O presidente da Abruc, Claudio Alcides Jacoski, compartilha da mesma visão e critica a falta de controle e acompanhamento, que levou muitas instituições a abandonarem o programa por medo dos riscos financeiros. “Quando o fundo garantidor passou a transferir parte da inadimplência para as instituições, muitas saíram do mercado”, afirmou.
Especialistas apontam que a crise econômica iniciada em 2015 agravou a situação. Para Renato Janine Ribeiro, presidente da SBPC e ex-ministro da Educação, o desemprego crescente, que chegou a quase 15% em 2020 e 2021, impactou diretamente a capacidade de pagamento dos beneficiários. “As pessoas perderam a confiança de que a educação garantiria uma ascensão social”, disse.
Além disso, o avanço do empreendedorismo informal e o aumento de trabalhadores autônomos, fenômeno chamado de “pejotização”, contribuiu para o desinteresse pela formação acadêmica. “Criaram uma ilusão de que o empreendedorismo traria sucesso garantido, o que não é verdade para a maioria”, observa Janine Ribeiro.

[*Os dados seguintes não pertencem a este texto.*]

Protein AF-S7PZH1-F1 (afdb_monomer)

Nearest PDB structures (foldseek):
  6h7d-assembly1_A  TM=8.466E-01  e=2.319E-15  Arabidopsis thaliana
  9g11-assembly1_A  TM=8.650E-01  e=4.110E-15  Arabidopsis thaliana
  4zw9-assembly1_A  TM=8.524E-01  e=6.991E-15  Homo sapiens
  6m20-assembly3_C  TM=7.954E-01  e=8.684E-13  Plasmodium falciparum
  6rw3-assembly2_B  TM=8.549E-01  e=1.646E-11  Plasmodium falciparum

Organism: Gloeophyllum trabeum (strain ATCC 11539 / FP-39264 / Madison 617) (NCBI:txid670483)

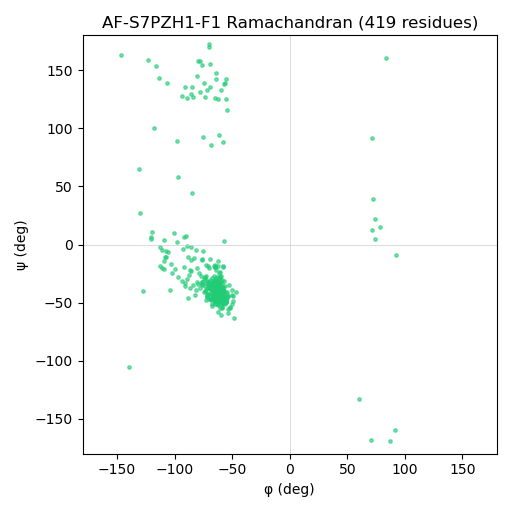Mean predicted aligned error: 7.98 Å

InterPro domains:
  IPR003663 Sugar/inositol transporter [PR00171] (35-54)
  IPR003663 Sugar/inositol transporter [PR00171] (200-210)
  IPR003663 Sugar/inositol transporter [PR00171] (295-316)
  IPR003663 Sugar/inositol transporter [PR00171] (318-330)
  IPR003663 Sugar/inositol transporter [TIGR00879] (3-389)
  IPR005828 Major facilitator, sugar transporter-like [PF00083] (3-393)
  IPR005829 Sugar transporter, conserved site [PS00216] (245-262)
  IPR005829 Sugar transporter, conserved site [PS00217] (40-65)
  IPR020846 Major facilitator superfamily domain [PS50850] (1-382)
  IPR036259 MFS transporter superfamily [G3DSA:1.20.1250.20] (1-396)
  IPR036259 MFS transporter superfamily [SSF103473] (3-389)
  IPR050360 Major Facilitator Superfamily Sugar Transporters [PTHR48022] (2-400)

Foldseek 3Di:
DCLPPHLLVLLLQLLVLLLQLLVQCLPPPDPVSNVVSVVSNVVSCLSCVQRVLVLLQQLDDPVCSLVSSVVVLLVVLVVLLCLLVLLLVLVPDDDPCSRSVSSNVSNVVSVCSNVVSVPDATRLLSCLSVVVLVSSLVSLCVSQPPPDVVSNVVSVVVSVVSNVVSVVLSVQADPDPVVCVVDLLSVLLLCLLLVLLLLLVLLCLLVCLVCVLVLLVQLVDDNSCSSVLSSVLSNLLSVLLVCLSVPPDLPPFALVLLLQLLVLSLVLLVLLLVLSVVQTHPPDDRPVVSSVSNSVSSSVSSNSSSNHSSPSSLVSSQLLDDSNCSSVSSSVSVVSNVVSSVVCVVVVVVCCVPVNSCVSVSSSVSSVVSSVCSVPSNDTPRPDDSVSSCVVSVNPDPVVVVPVVDPDPPPCVVVVVVVPD

Sequence (421 aa):
MNDRIGRKRTIQIGASCALWGCSMQAGANNFACLLIGRIVAGVAIGILSMTVPLYNTEIAPPKIRGFIVGLAQQLIGVGFIVANWVGYGCQYLDSNTQWRLPLGLQLVPAFLLLVGTQFLPFSPRWLLEVGRDEEARQVVYRLHGTQTPESLQAAEDEFLEMQEKIKAESLTRSSRIADLFATPATRKRSLVACGVQIFGQFTGINVINYFGPQMYQTLGLDAGKTLLVQGIYGAVGPITNFFFIVFVLDRVGRKKPLLLGAGTFVITFSILSAIVASFPPGEGTTNYAAQRAGIAMIFLTSIFFSLSFGPVSWVLASEVFPTPIRSVGTSVATCCNWAFNVLFSQVSPIAMKNVGWKFYILFVCLNAFDFLVILFFFPETKGKTLEEMAVVFGDDIDARQVLDEHKFPDEIRDKHEILHA

Solvent-accessible surface area (backbone atoms only — not comparable to full-atom values): 21781 Å² total; per-residue (Å²): 103,52,86,82,65,28,43,53,53,45,46,39,53,17,23,52,35,29,37,52,10,26,49,34,40,35,65,43,89,48,69,66,46,31,51,52,11,49,51,40,28,49,53,12,48,62,48,35,72,56,41,52,54,51,43,42,56,52,65,37,56,83,94,50,20,69,57,57,41,51,47,56,58,48,49,53,30,51,50,43,29,51,52,30,44,46,50,42,62,27,68,78,44,75,73,73,54,33,66,24,47,63,40,39,57,54,37,56,62,28,47,52,49,43,59,53,54,68,78,48,74,71,41,33,61,54,29,46,76,73,69,38,52,71,61,18,47,53,45,42,36,66,71,59,48,57,85,44,75,68,39,38,50,54,30,48,55,50,46,52,55,49,51,53,52,49,56,60,45,66,78,60,51,49,86,58,74,66,59,43,59,68,43,75,28,41,32,51,33,43,49,51,20,27,44,39,24,38,48,49,46,38,67,40,58,65,56,46,69,76,41,35,46,60,53,39,38,48,45,57,44,56,78,92,46,24,45,54,55,41,26,54,49,35,40,48,27,39,54,40,27,51,54,27,64,77,75,39,46,89,78,65,40,51,47,57,31,41,43,52,25,22,52,48,39,26,51,32,30,47,53,36,25,51,42,38,65,74,53,46,57,88,71,75,80,83,57,63,67,56,28,52,50,38,53,49,31,56,51,49,46,38,38,38,32,22,58,9,39,63,58,43,26,61,51,49,27,50,67,57,41,60,79,40,46,24,67,52,50,34,51,54,16,52,47,39,28,52,53,47,44,51,51,51,66,64,46,45,64,57,35,50,72,76,51,40,47,62,49,35,50,53,39,22,54,44,15,49,50,45,28,53,49,46,68,76,71,52,70,76,60,62,95,54,52,77,66,55,47,35,59,76,49,58,47,94,63,69,64,64,64,65,53,70,76,47,89,66,75,79,84,61,64,73,68,62,67,68,78,80,114

Structure (mmCIF, N/CA/C/O backbone):
data_AF-S7PZH1-F1
#
_entry.id   AF-S7PZH1-F1
#
loop_
_atom_site.group_PDB
_atom_site.id
_atom_site.type_symbol
_atom_site.label_atom_id
_atom_site.label_alt_id
_atom_site.label_comp_id
_atom_site.label_asym_id
_atom_site.label_entity_id
_atom_site.label_seq_id
_atom_site.pdbx_PDB_ins_code
_atom_site.Cartn_x
_atom_site.Cartn_y
_atom_site.Cartn_z
_atom_site.occupancy
_atom_site.B_iso_or_equiv
_atom_site.auth_seq_id
_atom_site.auth_comp_id
_atom_site.auth_asym_id
_atom_site.au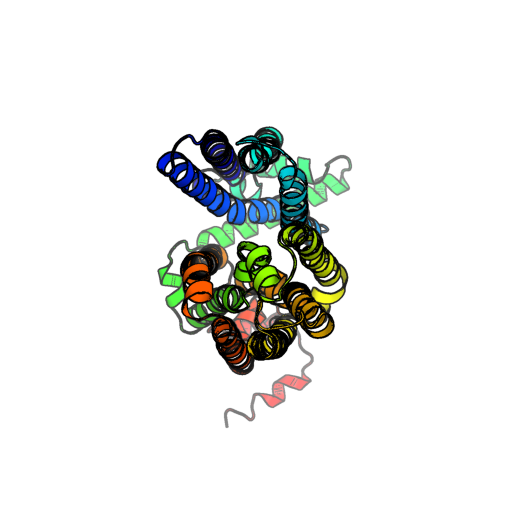th_atom_id
_atom_site.pdbx_PDB_model_num
ATOM 1 N N . MET A 1 1 ? -0.326 -9.709 18.381 1.00 71.19 1 MET A N 1
ATOM 2 C CA . MET A 1 1 ? 0.688 -8.867 19.063 1.00 71.19 1 MET A CA 1
ATOM 3 C C . MET A 1 1 ? 0.064 -7.578 19.582 1.00 71.19 1 MET A C 1
ATOM 5 O O . MET A 1 1 ? 0.125 -7.359 20.786 1.00 71.19 1 MET A O 1
ATOM 9 N N . ASN A 1 2 ? -0.625 -6.819 18.720 1.00 77.38 2 ASN A N 1
ATOM 10 C CA . ASN A 1 2 ? -1.341 -5.584 19.079 1.00 77.38 2 ASN A CA 1
ATOM 11 C C . ASN A 1 2 ? -2.210 -5.678 20.343 1.00 77.38 2 ASN A C 1
ATOM 13 O O . ASN A 1 2 ? -2.170 -4.765 21.161 1.00 77.38 2 ASN A O 1
ATOM 17 N N . ASP A 1 3 ? -2.925 -6.789 20.530 1.00 77.75 3 ASP A N 1
ATOM 18 C CA . ASP A 1 3 ? -3.815 -6.965 21.687 1.00 77.75 3 ASP A CA 1
ATOM 19 C C . ASP A 1 3 ? -3.056 -7.268 22.985 1.00 77.75 3 ASP A C 1
ATOM 21 O O . ASP A 1 3 ? -3.437 -6.810 24.055 1.00 77.75 3 ASP A O 1
ATOM 25 N N . ARG A 1 4 ? -1.940 -8.005 22.903 1.00 79.50 4 ARG A N 1
ATOM 26 C CA . ARG A 1 4 ? -1.193 -8.462 24.089 1.00 79.50 4 ARG A CA 1
ATOM 27 C C . ARG A 1 4 ? -0.245 -7.406 24.648 1.00 79.50 4 ARG A C 1
ATOM 29 O O . ARG A 1 4 ? -0.144 -7.258 25.856 1.00 79.50 4 ARG A O 1
ATOM 36 N N . ILE A 1 5 ? 0.494 -6.716 23.778 1.00 86.12 5 ILE A N 1
ATOM 37 C CA . ILE A 1 5 ? 1.554 -5.776 24.194 1.00 86.12 5 ILE A CA 1
ATOM 38 C C . ILE A 1 5 ? 1.228 -4.315 23.869 1.00 86.12 5 ILE A C 1
ATOM 40 O O . ILE A 1 5 ? 2.019 -3.423 24.173 1.00 86.12 5 ILE A O 1
ATOM 44 N N . GLY A 1 6 ? 0.084 -4.069 23.235 1.00 87.38 6 GLY A N 1
ATOM 45 C CA . GLY A 1 6 ? -0.334 -2.747 22.804 1.00 87.38 6 GLY A CA 1
ATOM 46 C C . GLY A 1 6 ? 0.257 -2.328 21.465 1.00 87.38 6 GLY A C 1
ATOM 47 O O . GLY A 1 6 ? 1.268 -2.848 20.974 1.00 87.38 6 GLY A O 1
ATOM 48 N N . ARG A 1 7 ? -0.402 -1.336 20.866 1.00 89.88 7 ARG A N 1
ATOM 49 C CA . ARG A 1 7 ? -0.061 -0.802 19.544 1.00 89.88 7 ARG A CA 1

Na capital mineira, a arquiteta Letícia Souza, de 30 anos, viu o nome do pai ser negativado ao deixar de pagar o financiamento do qual ele era fiador. Sua dívida ultrapassa R$ 45 mil. Indignada por não ter conseguido descontos como outros estudantes em renegociações anteriores, ela optou por ficar inadimplente esperando por melhores condições. “Tive que tomar essa decisão difícil. As ligações de cobrança são diárias, é um desgaste emocional muito grande”, relata.
O MEC reconhece os problemas enfrentados pelo Fies e lançou em 2024 o modelo Fies Social, voltado a estudantes com renda per capita de até meio salário mínimo e cadastrados no CadÚnico. A iniciativa previa beneficiar até 100 mil pessoas com financiamento de até 100%, mas não alcançou o impacto esperado.

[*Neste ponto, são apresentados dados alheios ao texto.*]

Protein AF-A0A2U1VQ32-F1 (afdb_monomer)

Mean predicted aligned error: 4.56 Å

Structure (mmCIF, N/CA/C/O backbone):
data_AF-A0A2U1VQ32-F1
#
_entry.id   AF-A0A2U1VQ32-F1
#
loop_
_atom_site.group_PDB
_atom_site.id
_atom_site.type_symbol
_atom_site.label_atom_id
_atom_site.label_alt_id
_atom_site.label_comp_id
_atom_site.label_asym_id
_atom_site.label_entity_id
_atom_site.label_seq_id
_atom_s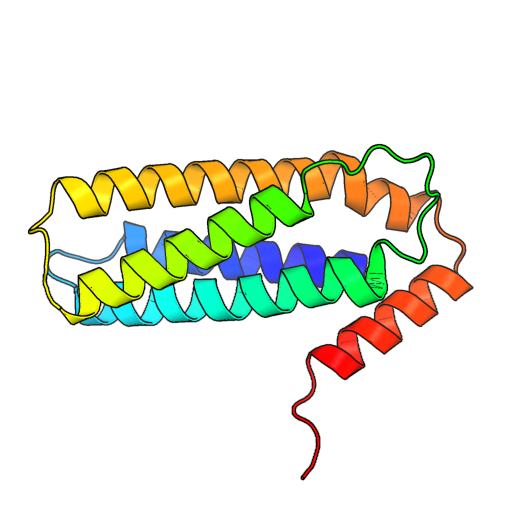ite.pdbx_PDB_ins_code
_atom_site.Cartn_x
_atom_site.Cartn_y
_atom_site.Cartn_z
_atom_site.occupancy
_atom_site.B_iso_or_equiv
_atom_site.auth_seq_id
_atom_site.auth_comp_id
_atom_site.auth_asym_id
_atom_site.auth_atom_id
_atom_site.pdbx_PDB_model_num
ATOM 1 N N . MET A 1 1 ? -10.276 -11.483 7.255 1.00 88.06 1 MET A N 1
ATOM 2 C CA . MET A 1 1 ? -10.559 -10.308 8.117 1.00 88.06 1 MET A CA 1
ATOM 3 C C . MET A 1 1 ? -9.885 -9.085 7.499 1.00 88.06 1 MET A C 1
ATOM 5 O O . MET A 1 1 ? -8.958 -9.293 6.727 1.00 88.06 1 MET A O 1
ATOM 9 N N . ILE A 1 2 ? -10.326 -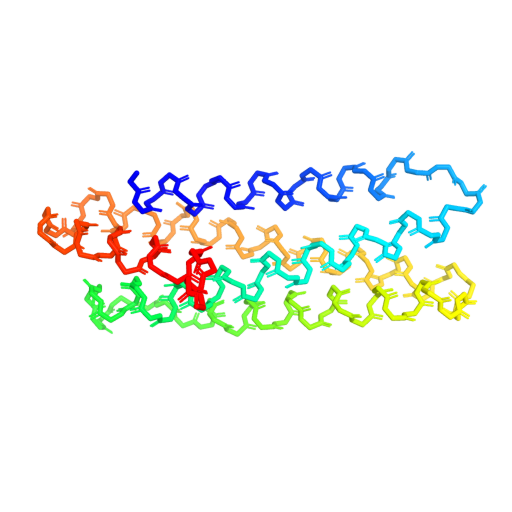7.850 7.770 1.00 95.88 2 ILE A N 1
ATOM 10 C CA . ILE A 1 2 ? -9.738 -6.654 7.133 1.00 95.88 2 ILE A CA 1
ATOM 11 C C . ILE A 1 2 ? -8.228 -6.504 7.387 1.00 95.88 2 ILE A C 1
ATOM 13 O O . ILE A 1 2 ? -7.496 -6.306 6.427 1.00 95.88 2 ILE A O 1
ATOM 17 N N . ALA A 1 3 ? -7.748 -6.731 8.616 1.00 95.62 3 ALA A N 1
ATOM 18 C CA . ALA A 1 3 ? -6.312 -6.718 8.928 1.00 95.62 3 ALA A CA 1
ATOM 19 C C . ALA A 1 3 ? -5.513 -7.718 8.070 1.00 95.62 3 ALA A C 1
ATOM 21 O O . ALA A 1 3 ? -4.540 -7.346 7.437 1.00 95.62 3 ALA A O 1
ATOM 22 N N . GLN A 1 4 ? -6.0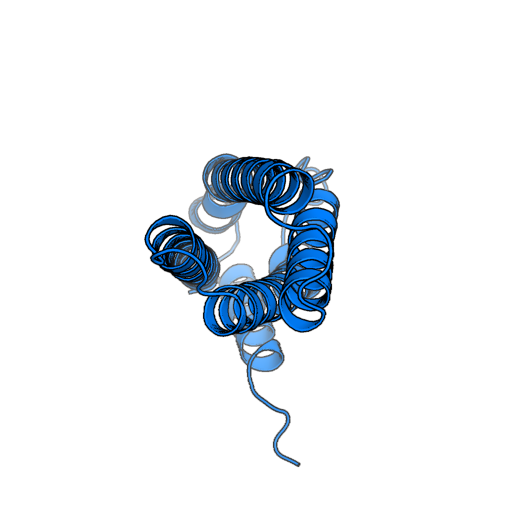04 -8.954 7.932 1.00 95.81 4 GLN A N 1
ATOM 23 C CA . GLN A 1 4 ? -5.383 -9.963 7.057 1.00 95.81 4 GLN A CA 1
ATOM 24 C C . GLN A 1 4 ? -5.386 -9.556 5.578 1.00 95.81 4 GLN A C 1
ATOM 26 O O . GLN A 1 4 ? -4.592 -10.059 4.798 1.00 95.81 4 GLN A O 1
ATOM 31 N N . THR A 1 5 ? -6.328 -8.704 5.166 1.00 96.25 5 THR A N 1
ATOM 32 C CA . THR A 1 5 ? -6.373 -8.215 3.782 1.00 96.25 5 THR A CA 1
ATOM 33 C C . THR A 1 5 ? -5.290 -7.164 3.556 1.00 96.25 5 THR A C 1
ATOM 35 O O . THR A 1 5 ? -4.655 -7.191 2.516 1.00 96.25 5 THR A O 1
ATOM 38 N N . ILE A 1 6 ? -5.059 -6.285 4.537 1.00 97.38 6 ILE A N 1
ATOM 39 C CA . ILE A 1 6 ? -3.960 -5.309 4.522 1.00 97.38 6 ILE A CA 1
ATOM 40 C C . ILE A 1 6 ? -2.618 -6.046 4.450 1.00 97.38 6 ILE A C 1
ATOM 42 O O . ILE A 1 6 ? -1.866 -5.836 3.507 1.00 97.38 6 ILE A O 1
ATOM 46 N N . GLU A 1 7 ? -2.388 -6.993 5.362 1.00 97.19 7 GLU A N 1
ATOM 47 C CA . GLU A 1 7 ? -1.155 -7.797 5.401 1.00 97.19 7 GLU A CA 1
ATOM 48 C C . GLU A 1 7 ? -0.940 -8.576 4.091 1.00 97.19 7 GLU A C 1
ATOM 50 O O . GLU A 1 7 ? 0.159 -8.604 3.544 1.00 97.19 7 GLU A O 1
ATOM 55 N N . SER A 1 8 ? -2.007 -9.157 3.530 1.00 97.19 8 SER A N 1
ATOM 56 C CA . SER A 1 8 ? -1.931 -9.856 2.243 1.00 97.19 8 SER A CA 1
ATOM 57 C C . SER A 1 8 ? -1.604 -8.925 1.072 1.00 97.19 8 SER A C 1
ATOM 59 O O . SER A 1 8 ? -0.912 -9.357 0.151 1.00 97.19 8 SER A O 1
ATOM 61 N N . ASP A 1 9 ? -2.106 -7.686 1.068 1.00 97.75 9 ASP A N 1
ATOM 62 C CA . ASP A 1 9 ? -1.760 -6.698 0.041 1.00 97.75 9 ASP A CA 1
ATOM 63 C C . ASP A 1 9 ? -0.275 -6.297 0.168 1.00 97.75 9 ASP A C 1
ATOM 65 O O . ASP A 1 9 ? 0.412 -6.155 -0.845 1.00 97.75 9 ASP A O 1
ATOM 69 N N . HIS A 1 10 ? 0.249 -6.168 1.395 1.00 98.25 10 HIS A N 1
ATOM 70 C CA . HIS A 1 10 ? 1.671 -5.887 1.629 1.00 98.25 10 HIS A CA 1
ATOM 71 C C . HIS A 1 10 ? 2.566 -7.004 1.104 1.00 98.25 10 HIS A C 1
ATOM 73 O O . HIS A 1 10 ? 3.559 -6.728 0.434 1.00 98.25 10 HIS A O 1
ATOM 79 N N . ASP A 1 11 ? 2.225 -8.261 1.379 1.00 97.94 11 ASP A N 1
ATOM 80 C CA . ASP A 1 11 ? 3.020 -9.398 0.914 1.00 97.94 11 ASP A CA 1
ATOM 81 C C . ASP A 1 11 ? 3.014 -9.502 -0.616 1.00 97.94 11 ASP A C 1
ATOM 83 O O . ASP A 1 11 ? 4.080 -9.634 -1.219 1.00 97.94 11 ASP A O 1
ATOM 87 N N . ALA A 1 12 ? 1.859 -9.299 -1.258 1.00 96.69 12 ALA A N 1
ATOM 88 C CA . ALA A 1 12 ? 1.773 -9.218 -2.717 1.00 96.69 12 ALA A CA 1
ATOM 89 C C . ALA A 1 12 ? 2.618 -8.062 -3.290 1.00 96.69 12 ALA A C 1
ATOM 91 O O . ALA A 1 12 ? 3.274 -8.209 -4.320 1.00 96.69 12 ALA A O 1
ATOM 92 N N . GLY A 1 13 ? 2.659 -6.912 -2.611 1.00 96.19 13 GLY A N 1
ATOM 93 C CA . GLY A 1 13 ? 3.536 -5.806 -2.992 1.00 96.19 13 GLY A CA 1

Segundo o ministro Camilo Santana, o governo trabalha para identificar quem não paga por falta de condições reais, cruzando dados da Receita Federal e do Ministério do Trabalho. “Precisamos saber se a pessoa está empregada ou não, se tem renda ou não”, explicou. O Fundo Nacional de Desenvolvimento da Educação (FNDE) informou que, até o fim de 2024, mais de 387 mil renegociações haviam sido firmadas, com arrecadação de quase R$ 795 milhões apenas nas parcelas iniciais dos acordos.
O Fies, criado para facilitar o acesso ao ensino superior, enfrenta agora o desafio de se reestruturar para não se tornar uma armadilha financeira para quem sonha com um diploma universitário.